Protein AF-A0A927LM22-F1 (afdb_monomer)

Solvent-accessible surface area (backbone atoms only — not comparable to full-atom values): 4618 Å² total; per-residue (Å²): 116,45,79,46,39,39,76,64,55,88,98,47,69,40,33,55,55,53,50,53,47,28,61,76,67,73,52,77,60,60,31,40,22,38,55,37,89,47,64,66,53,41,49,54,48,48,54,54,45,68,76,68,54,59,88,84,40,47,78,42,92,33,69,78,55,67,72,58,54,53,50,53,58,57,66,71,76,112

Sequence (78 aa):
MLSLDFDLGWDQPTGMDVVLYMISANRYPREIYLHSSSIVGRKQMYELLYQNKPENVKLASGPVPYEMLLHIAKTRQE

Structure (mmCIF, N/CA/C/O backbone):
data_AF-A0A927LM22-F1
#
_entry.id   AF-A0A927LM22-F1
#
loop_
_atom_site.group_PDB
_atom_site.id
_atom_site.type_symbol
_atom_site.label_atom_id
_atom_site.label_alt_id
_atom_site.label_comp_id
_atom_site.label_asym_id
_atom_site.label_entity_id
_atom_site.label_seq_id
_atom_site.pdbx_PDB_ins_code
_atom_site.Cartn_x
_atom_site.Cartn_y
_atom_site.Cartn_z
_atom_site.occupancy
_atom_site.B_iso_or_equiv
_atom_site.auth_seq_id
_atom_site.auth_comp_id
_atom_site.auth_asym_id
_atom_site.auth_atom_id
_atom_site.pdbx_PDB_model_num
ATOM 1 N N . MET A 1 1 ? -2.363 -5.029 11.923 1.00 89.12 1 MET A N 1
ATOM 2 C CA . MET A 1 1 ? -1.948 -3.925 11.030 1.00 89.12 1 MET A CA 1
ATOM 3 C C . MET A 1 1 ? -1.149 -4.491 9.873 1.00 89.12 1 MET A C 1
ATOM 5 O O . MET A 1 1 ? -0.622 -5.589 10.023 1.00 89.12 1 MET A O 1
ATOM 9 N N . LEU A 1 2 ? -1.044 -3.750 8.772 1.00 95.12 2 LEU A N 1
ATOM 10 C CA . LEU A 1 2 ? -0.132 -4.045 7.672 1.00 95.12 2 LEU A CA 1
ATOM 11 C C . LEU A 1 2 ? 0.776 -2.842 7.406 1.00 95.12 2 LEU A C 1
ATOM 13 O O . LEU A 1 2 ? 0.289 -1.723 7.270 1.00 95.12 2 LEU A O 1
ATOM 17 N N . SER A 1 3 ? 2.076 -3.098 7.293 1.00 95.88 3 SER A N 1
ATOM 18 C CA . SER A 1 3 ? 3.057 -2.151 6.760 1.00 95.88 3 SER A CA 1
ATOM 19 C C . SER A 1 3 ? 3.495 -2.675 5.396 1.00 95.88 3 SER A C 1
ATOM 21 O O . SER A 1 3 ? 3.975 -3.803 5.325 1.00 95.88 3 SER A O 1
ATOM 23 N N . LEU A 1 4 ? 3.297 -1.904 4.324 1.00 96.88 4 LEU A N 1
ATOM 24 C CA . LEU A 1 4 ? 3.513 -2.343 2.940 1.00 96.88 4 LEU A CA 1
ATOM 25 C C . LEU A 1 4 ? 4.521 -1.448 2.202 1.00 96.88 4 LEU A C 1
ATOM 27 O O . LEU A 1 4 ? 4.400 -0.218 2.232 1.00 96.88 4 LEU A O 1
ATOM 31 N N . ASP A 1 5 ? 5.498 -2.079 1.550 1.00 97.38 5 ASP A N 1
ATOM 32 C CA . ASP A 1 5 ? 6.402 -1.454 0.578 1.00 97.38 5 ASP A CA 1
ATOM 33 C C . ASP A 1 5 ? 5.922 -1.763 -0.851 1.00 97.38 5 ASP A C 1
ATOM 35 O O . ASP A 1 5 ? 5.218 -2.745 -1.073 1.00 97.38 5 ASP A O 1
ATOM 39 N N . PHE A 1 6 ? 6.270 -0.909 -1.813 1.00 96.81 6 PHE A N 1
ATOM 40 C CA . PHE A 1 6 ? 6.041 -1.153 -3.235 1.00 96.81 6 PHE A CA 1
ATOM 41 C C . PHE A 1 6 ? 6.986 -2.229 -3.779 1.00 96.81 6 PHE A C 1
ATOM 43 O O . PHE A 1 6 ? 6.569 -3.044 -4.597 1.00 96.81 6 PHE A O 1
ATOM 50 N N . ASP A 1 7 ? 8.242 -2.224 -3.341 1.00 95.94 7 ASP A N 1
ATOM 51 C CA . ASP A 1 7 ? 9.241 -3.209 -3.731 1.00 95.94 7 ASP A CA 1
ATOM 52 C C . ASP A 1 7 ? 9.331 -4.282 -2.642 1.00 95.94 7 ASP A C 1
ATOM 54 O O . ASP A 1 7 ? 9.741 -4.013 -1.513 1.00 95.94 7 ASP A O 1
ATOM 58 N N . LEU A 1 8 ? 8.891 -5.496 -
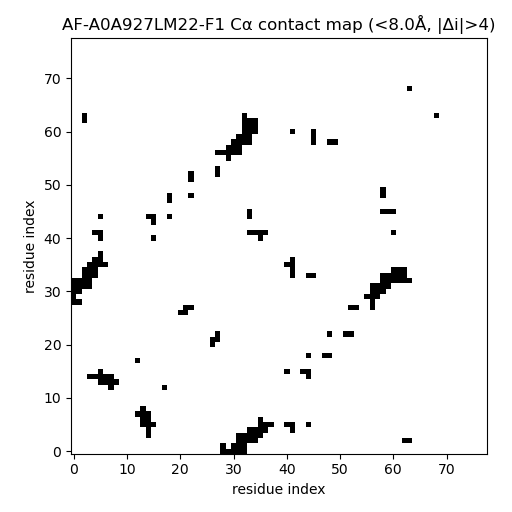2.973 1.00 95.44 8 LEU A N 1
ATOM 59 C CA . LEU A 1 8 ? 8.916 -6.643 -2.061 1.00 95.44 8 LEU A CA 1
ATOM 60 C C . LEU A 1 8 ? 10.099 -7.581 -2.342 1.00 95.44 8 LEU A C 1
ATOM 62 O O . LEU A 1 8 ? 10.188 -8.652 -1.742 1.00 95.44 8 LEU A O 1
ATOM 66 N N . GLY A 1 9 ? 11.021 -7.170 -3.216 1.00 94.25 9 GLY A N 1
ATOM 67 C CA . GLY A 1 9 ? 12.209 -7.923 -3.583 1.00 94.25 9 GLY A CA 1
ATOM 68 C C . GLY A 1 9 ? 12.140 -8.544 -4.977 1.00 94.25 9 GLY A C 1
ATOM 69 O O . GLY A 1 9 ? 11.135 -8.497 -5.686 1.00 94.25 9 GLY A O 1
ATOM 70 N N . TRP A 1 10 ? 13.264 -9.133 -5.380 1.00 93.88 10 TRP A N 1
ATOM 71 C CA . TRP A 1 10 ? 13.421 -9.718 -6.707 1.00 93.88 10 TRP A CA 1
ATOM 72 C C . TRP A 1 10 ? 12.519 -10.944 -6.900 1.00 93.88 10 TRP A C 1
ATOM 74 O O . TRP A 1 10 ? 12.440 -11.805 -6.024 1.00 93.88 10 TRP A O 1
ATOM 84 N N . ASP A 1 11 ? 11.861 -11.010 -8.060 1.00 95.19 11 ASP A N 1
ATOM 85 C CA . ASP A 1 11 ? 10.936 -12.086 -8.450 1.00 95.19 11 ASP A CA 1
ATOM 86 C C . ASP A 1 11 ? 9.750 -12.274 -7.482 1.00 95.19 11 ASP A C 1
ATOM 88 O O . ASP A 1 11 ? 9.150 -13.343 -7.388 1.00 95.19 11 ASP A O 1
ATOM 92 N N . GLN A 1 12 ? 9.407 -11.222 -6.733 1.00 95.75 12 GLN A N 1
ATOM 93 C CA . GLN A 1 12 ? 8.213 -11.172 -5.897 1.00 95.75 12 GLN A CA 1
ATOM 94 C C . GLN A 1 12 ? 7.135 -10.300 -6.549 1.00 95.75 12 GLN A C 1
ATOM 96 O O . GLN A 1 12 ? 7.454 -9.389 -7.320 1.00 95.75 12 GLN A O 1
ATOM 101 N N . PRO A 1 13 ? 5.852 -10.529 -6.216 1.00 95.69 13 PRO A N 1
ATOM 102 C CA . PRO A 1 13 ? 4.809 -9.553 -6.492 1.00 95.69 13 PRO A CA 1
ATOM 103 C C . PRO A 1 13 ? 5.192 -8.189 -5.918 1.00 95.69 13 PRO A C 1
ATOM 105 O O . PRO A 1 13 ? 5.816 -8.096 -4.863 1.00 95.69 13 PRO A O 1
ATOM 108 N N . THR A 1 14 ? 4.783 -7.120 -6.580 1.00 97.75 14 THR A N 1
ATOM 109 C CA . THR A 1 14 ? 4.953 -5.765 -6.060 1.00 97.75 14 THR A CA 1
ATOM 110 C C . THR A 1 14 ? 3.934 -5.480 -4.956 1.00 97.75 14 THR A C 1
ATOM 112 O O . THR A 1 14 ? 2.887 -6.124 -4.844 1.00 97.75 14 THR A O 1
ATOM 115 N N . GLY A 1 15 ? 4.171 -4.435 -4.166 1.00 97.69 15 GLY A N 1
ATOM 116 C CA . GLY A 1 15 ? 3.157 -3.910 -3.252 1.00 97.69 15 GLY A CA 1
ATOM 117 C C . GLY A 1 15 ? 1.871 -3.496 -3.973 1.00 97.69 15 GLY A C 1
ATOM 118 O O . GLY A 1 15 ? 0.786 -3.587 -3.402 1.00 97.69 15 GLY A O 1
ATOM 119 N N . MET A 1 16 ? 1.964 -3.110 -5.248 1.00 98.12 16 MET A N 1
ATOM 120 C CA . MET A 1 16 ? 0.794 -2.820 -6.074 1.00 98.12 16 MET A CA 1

---

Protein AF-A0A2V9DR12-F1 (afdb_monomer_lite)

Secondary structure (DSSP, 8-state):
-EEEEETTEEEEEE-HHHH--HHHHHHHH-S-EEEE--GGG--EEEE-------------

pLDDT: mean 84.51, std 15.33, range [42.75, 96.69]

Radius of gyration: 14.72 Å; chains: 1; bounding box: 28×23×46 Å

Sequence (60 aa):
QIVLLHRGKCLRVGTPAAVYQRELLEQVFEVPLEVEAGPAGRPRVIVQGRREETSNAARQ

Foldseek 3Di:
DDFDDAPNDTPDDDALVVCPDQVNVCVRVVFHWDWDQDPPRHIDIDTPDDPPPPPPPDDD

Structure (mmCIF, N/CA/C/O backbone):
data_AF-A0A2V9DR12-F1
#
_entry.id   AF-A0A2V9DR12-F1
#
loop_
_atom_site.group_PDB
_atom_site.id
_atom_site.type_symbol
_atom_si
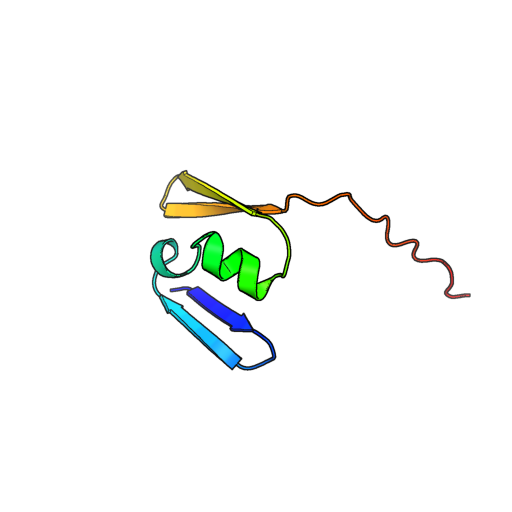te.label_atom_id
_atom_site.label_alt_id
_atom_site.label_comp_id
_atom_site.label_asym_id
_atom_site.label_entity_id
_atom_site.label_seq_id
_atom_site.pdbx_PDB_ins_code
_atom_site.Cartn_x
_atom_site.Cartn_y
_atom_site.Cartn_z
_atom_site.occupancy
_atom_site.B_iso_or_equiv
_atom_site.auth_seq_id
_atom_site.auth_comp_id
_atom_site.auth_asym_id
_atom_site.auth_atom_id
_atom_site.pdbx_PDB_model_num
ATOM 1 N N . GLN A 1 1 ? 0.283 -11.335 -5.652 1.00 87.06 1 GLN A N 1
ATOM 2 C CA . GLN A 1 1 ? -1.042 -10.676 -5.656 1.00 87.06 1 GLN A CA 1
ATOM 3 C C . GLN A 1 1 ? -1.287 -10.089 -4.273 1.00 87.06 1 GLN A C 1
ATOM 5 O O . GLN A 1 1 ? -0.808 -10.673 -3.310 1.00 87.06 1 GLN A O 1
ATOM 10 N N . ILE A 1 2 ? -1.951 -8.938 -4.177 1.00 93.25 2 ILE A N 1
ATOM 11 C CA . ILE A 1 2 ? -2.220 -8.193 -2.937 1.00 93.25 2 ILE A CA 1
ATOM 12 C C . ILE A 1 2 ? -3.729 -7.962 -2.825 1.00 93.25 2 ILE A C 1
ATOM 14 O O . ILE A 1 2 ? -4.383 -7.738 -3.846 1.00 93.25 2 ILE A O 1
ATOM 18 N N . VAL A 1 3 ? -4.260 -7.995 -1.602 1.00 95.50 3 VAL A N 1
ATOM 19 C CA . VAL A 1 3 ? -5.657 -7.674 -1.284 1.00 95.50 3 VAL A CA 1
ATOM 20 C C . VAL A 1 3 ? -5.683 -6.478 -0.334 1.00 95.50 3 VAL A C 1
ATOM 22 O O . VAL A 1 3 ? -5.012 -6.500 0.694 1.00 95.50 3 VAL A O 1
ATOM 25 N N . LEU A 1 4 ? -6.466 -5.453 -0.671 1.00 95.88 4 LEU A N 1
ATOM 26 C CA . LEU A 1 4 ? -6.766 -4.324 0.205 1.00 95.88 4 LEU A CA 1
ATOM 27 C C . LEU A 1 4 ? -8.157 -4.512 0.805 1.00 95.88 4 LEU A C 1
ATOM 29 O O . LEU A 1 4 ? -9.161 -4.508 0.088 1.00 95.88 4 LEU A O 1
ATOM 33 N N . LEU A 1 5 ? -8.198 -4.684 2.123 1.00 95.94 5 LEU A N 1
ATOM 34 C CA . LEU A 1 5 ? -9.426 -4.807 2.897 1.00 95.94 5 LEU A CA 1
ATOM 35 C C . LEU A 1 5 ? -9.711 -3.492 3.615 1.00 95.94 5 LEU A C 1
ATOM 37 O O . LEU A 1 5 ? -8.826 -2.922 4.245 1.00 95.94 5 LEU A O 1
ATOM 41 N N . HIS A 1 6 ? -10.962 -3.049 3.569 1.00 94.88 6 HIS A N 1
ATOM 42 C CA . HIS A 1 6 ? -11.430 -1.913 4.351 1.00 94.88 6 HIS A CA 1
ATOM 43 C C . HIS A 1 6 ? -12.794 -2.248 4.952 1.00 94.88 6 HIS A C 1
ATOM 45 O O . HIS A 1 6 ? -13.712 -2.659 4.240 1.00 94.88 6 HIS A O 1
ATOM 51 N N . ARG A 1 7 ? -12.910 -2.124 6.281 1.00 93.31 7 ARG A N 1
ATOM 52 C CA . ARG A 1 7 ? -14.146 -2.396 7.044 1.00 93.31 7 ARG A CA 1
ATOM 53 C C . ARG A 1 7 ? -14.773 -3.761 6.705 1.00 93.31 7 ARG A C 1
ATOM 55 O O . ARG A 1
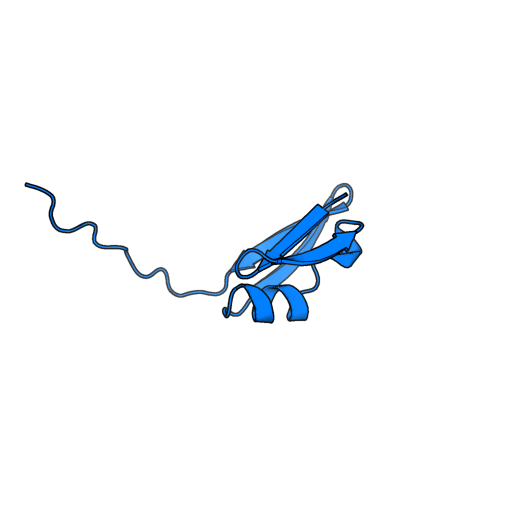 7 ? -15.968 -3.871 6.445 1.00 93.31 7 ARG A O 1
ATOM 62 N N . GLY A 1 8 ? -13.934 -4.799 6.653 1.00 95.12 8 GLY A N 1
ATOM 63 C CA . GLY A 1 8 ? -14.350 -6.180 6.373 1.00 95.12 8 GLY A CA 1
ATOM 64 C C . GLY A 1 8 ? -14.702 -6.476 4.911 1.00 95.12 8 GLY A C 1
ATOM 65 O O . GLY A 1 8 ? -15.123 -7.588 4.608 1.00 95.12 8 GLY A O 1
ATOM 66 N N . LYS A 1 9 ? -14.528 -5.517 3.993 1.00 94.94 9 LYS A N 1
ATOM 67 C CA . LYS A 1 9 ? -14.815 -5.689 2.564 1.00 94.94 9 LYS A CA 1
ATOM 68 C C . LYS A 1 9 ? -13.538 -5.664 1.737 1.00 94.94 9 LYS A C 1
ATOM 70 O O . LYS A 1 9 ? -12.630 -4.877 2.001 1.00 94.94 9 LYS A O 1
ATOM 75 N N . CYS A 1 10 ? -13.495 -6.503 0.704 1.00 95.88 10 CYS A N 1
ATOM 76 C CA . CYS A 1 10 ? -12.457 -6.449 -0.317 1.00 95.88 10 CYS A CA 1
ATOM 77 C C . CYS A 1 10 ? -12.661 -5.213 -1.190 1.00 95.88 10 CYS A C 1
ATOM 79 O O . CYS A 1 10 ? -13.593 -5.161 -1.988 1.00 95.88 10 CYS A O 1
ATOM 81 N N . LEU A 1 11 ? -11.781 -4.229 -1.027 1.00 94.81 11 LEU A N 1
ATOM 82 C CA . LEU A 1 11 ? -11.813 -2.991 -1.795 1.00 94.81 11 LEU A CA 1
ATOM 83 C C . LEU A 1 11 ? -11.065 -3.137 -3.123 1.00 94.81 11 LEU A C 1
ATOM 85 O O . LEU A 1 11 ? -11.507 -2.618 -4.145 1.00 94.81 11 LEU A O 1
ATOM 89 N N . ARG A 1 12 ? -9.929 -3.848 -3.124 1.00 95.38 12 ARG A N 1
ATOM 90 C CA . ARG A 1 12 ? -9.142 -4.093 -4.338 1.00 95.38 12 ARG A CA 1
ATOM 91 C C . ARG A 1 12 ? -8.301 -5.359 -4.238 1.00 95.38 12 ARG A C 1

**Exercise brief:** Look through the data above and return exactly the lines from the one that contains "ATOM 3 C C . GLN" to the one that contains "ATOM 14 O O", inclusive, with nothing else.

**Exercise result:**
ATOM 3 C C . GLN A 1 1 ? -1.287 -10.089 -4.273 1.00 87.06 1 GLN A C 1
ATOM 5 O O . GLN A 1 1 ? -0.808 -10.673 -3.310 1.00 87.06 1 GLN A O 1
ATOM 10 N N . ILE A 1 2 ? -1.951 -8.938 -4.177 1.00 93.25 2 ILE A N 1
ATOM 11 C CA . ILE A 1 2 ? -2.220 -8.193 -2.937 1.00 93.25 2 ILE A CA 1
ATOM 12 C C . ILE A 1 2 ? -3.729 -7.962 -2.825 1.00 93.25 2 ILE A C 1
ATOM 14 O O . ILE A 1 2 ? -4.383 -7.738 -3.846 1.00 93.25 2 ILE A O 1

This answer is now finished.